All photos courtesy of Mia Germain

June 13, 2022 By Holly Moriarty

The Hingham High School Crew team competed in back to back regattas over the Memorial Day weekend, bringing home silver and bronze medals. While all eight HHS Crew boats qualified for the finals at the Massachusetts Public School Rowing Association (MPSRA) Spring Championship Regatta, the girls third varsity boat earned silver and boys third varsity boat came away with the bronze.

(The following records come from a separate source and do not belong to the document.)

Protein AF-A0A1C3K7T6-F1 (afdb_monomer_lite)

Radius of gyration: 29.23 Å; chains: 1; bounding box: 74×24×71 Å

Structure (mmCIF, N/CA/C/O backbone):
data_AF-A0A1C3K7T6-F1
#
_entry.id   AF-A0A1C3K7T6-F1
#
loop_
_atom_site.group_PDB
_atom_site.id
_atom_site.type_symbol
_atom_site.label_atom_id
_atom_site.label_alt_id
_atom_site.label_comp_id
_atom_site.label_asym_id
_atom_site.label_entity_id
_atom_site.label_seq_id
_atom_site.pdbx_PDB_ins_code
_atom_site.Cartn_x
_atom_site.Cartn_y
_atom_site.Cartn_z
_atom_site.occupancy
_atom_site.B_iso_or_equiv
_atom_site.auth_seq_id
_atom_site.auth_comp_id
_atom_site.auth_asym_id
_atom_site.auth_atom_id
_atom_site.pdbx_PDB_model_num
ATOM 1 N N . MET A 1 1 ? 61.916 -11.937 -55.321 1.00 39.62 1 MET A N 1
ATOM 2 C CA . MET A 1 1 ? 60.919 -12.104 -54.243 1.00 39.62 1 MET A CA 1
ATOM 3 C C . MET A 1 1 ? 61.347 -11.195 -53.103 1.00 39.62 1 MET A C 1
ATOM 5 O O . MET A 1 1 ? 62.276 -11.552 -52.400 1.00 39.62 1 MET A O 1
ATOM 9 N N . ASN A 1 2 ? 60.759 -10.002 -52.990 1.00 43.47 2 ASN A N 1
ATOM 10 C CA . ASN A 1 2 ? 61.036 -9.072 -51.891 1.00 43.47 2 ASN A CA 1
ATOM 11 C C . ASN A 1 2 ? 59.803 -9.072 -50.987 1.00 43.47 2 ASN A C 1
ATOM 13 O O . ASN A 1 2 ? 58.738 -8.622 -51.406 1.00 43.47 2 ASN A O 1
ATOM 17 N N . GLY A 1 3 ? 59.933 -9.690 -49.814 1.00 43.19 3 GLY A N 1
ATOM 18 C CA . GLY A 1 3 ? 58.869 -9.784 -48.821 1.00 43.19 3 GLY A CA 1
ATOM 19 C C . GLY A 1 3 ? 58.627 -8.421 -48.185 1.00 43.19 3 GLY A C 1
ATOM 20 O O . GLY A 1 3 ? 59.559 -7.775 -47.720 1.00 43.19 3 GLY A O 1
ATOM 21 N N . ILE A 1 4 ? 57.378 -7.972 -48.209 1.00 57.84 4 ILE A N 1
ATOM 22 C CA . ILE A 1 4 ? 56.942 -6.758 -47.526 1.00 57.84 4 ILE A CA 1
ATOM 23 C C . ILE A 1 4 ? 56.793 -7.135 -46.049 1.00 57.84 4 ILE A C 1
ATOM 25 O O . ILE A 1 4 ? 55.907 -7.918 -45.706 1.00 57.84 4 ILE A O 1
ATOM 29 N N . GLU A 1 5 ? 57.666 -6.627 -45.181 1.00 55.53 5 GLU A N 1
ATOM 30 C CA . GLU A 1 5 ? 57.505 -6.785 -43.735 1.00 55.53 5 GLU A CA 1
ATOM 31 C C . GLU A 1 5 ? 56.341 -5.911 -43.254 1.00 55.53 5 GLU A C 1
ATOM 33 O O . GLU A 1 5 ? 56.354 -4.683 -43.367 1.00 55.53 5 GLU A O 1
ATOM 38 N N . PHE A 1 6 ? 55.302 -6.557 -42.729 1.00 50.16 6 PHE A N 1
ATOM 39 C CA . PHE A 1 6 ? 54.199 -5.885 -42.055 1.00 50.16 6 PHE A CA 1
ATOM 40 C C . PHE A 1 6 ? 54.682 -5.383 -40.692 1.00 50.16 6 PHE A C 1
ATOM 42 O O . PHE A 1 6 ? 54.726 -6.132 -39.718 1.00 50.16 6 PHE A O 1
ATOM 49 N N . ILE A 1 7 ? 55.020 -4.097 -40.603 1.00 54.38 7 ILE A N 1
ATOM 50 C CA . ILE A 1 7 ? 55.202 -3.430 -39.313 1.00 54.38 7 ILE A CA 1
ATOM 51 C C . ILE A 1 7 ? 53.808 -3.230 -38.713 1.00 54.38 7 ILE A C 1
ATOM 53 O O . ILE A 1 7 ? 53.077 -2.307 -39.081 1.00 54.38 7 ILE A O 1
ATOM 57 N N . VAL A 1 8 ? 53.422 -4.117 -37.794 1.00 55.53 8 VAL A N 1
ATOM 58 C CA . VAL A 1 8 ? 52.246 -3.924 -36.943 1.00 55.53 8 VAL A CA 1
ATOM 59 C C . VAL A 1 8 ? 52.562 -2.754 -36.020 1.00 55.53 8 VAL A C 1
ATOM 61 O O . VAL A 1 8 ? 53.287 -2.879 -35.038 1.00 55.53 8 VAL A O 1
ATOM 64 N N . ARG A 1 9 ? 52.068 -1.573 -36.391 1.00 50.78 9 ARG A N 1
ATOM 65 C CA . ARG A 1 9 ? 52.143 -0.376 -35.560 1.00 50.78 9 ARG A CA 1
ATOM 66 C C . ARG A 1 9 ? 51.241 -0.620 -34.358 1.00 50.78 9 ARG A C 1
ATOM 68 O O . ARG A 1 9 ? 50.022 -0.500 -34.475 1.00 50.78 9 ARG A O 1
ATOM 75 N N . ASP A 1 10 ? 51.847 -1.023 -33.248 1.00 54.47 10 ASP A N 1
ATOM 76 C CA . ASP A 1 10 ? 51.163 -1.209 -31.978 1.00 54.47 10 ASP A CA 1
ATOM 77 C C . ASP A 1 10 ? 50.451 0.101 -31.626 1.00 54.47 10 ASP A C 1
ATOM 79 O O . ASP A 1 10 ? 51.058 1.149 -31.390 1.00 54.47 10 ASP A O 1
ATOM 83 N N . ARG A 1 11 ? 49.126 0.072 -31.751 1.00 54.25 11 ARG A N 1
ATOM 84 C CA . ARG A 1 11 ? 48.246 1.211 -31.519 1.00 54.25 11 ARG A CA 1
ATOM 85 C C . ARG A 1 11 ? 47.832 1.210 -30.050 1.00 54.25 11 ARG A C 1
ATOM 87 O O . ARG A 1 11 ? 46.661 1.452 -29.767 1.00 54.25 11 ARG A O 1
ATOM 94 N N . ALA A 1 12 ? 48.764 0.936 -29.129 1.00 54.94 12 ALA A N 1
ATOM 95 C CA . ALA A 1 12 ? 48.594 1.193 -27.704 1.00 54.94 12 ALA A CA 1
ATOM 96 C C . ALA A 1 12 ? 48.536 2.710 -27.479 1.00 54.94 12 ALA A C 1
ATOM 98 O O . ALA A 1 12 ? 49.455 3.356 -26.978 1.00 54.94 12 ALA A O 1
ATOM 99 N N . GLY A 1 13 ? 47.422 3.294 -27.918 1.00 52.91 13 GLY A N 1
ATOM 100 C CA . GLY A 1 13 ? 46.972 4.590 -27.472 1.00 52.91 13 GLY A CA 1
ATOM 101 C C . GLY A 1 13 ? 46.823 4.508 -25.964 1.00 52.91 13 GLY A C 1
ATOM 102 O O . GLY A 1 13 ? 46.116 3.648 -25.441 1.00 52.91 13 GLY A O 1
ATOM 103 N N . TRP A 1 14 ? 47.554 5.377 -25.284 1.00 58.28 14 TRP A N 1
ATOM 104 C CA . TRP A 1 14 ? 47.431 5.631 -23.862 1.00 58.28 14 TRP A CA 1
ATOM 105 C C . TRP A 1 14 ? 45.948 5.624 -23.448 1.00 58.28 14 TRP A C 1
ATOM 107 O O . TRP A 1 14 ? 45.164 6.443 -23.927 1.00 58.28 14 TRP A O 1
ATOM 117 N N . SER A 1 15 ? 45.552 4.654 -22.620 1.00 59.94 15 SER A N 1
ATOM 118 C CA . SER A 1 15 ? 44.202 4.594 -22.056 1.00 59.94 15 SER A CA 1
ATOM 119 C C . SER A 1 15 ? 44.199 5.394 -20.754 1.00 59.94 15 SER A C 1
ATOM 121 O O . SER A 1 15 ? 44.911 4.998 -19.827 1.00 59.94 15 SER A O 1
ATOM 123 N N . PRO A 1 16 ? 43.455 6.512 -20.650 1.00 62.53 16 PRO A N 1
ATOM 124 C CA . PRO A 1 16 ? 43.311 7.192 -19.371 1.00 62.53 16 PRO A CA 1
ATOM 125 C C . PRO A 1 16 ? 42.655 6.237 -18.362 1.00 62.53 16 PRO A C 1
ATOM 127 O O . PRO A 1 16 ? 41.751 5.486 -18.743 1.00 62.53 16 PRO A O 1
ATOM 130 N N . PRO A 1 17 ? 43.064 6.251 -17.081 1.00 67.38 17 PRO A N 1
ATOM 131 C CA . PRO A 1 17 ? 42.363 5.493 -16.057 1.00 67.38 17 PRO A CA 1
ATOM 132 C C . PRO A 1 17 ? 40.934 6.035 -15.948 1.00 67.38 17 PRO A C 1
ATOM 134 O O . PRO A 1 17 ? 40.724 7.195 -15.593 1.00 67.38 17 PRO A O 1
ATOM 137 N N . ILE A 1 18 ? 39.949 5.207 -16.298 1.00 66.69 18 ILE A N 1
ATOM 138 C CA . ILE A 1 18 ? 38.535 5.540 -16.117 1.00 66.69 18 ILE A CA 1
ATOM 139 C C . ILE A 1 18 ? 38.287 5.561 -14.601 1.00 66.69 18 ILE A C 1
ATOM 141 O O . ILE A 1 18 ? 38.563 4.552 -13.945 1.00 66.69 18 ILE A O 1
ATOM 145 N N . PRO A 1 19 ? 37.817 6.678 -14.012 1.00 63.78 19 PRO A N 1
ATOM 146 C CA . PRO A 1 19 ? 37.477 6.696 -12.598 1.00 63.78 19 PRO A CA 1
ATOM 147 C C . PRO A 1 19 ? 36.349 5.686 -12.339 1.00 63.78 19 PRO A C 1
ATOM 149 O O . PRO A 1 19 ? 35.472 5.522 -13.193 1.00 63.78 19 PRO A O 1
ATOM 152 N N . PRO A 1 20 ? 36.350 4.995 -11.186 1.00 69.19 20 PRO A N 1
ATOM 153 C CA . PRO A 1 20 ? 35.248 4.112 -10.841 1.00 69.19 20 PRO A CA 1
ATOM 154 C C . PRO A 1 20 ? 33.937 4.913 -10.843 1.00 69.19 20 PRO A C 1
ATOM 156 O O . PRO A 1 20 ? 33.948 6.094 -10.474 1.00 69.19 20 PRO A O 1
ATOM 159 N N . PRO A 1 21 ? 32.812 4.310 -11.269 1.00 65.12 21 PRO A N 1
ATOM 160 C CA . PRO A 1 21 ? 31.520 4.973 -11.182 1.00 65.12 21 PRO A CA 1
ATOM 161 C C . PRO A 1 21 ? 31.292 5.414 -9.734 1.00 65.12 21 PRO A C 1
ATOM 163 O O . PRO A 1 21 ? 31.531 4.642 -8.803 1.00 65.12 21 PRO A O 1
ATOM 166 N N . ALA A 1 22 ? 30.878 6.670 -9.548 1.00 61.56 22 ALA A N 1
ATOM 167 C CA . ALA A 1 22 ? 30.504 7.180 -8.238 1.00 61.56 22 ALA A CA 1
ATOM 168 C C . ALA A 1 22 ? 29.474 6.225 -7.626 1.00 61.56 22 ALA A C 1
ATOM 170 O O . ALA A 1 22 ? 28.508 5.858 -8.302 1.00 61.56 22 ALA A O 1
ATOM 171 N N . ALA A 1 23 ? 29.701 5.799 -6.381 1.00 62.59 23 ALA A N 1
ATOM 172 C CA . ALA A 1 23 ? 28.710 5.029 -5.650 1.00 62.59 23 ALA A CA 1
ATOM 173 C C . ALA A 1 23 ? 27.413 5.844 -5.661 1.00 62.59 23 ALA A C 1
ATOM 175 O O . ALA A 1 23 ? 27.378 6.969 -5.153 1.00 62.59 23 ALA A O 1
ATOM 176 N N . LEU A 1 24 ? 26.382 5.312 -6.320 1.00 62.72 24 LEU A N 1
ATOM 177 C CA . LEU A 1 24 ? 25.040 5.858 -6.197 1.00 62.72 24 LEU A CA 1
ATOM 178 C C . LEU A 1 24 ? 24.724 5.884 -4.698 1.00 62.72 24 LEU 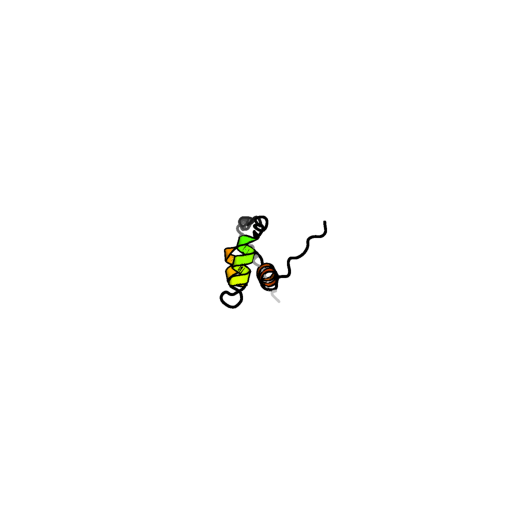A C 1
ATOM 180 O O . LEU A 1 24 ? 25.110 4.933 -4.010 1.00 62.72 24 LEU A O 1
ATOM 184 N N . PRO A 1 25 ? 24.091 6.948 -4.172 1.00 58.84 25 PRO A N 1
ATOM 185 C CA . PRO A 1 25 ? 23.628 6.913 -2.797 1.00 58.84 25 PRO A CA 1
ATOM 186 C C . PRO A 1 25 ? 22.801 5.640 -2.649 1.00 58.84 25 PRO A C 1
A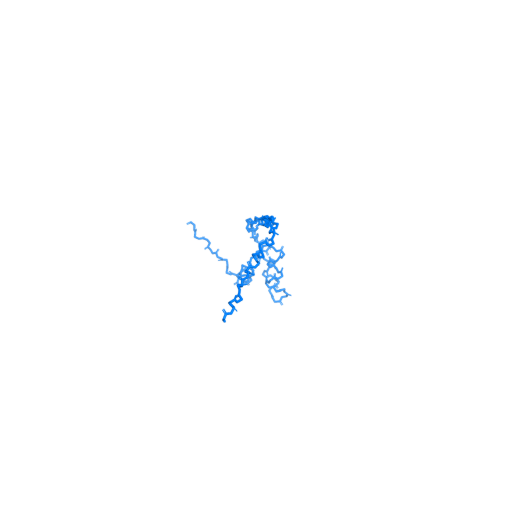TOM 188 O O . PRO A 1 25 ? 21.854 5.431 -3.408 1.00 58.84 25 PRO A O 1
ATOM 191 N N . GLU A 1 26 ? 23.224 4.753 -1.746 1.00 58.53 26 GLU A N 1
ATOM 192 C CA . GLU A 1 26 ? 22.381 3.651 -1.316 1.00 58.53 26 GLU A CA 1
ATOM 193 C C . GLU A 1 26 ? 21.120 4.319 -0.779 1.00 58.53 26 GLU A C 1
ATOM 195 O O . GLU A 1 26 ? 21.135 4.940 0.286 1.00 58.53 26 GLU A O 1
ATOM 200 N N . GLU A 1 27 ? 20.056 4.284 -1.580 1.00 55.62 27 GLU A N 1
ATOM 201 C CA . GLU A 1 27 ? 18.707 4.583 -1.140 1.00 55.62 27 GLU A CA 1
ATOM 202 C C . GLU A 1 27 ? 18.401 3.493 -0.119 1.00 55.62 27 GLU A C 1
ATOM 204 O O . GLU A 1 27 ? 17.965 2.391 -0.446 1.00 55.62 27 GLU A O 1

We are learning how to compete when the pressure intensifies, said Sydney Blasetti, head coach of the girls HHS Crew team. I am so proud of our athletes maturation process this year. This is something we are excited to build on in the future. We continued to rise to the challenge and ended the season on a very positive note.

The top three varsity boys and girls boats competed at the New England Interscholastic Rowing Association (NEIRA) Championships on Saturday, May 28 on Lake Quinsigamond in Worcester. All boats made strong showings in their heats with rain and wind halting the afternoon races.

The following day, the novice (first year) boat joined the first, second, and third varsity boats on both the girls and boys teams at the MPSRA Spring Championship on the Merrimack River in Lowell on a much sunnier, balmy day.

"The MPSRA and NEIRA spring championship regattas have not been held since 2019 due to Covid," said Ted Matthews, President of the Hingham High School Rowing Association (HHSRA). "It takes time to get used to training on the water during such a competitive season to build up to these important regattas, especially for the younger athletes. However, HHS Crew was well prepared to get the athletes in their best condition to succeed in these high stakes races."

All eight HHS Crew boats raced in the morning and qualified for the MPSRA finals that afternoon. In the final races, the girls third varsity boat took second and boys third varsity boat came in third across the finish line, earning silver and bronze medals respectively.

Watching these athletes grow this season has been an incredibly rewarding experience, said Olivia Vita, head coach of the boys HHS Crew team. They learned what they needed to do to compete at the level were surrounded by. We ended this season hungry for more, and these guys are ready for the challenge.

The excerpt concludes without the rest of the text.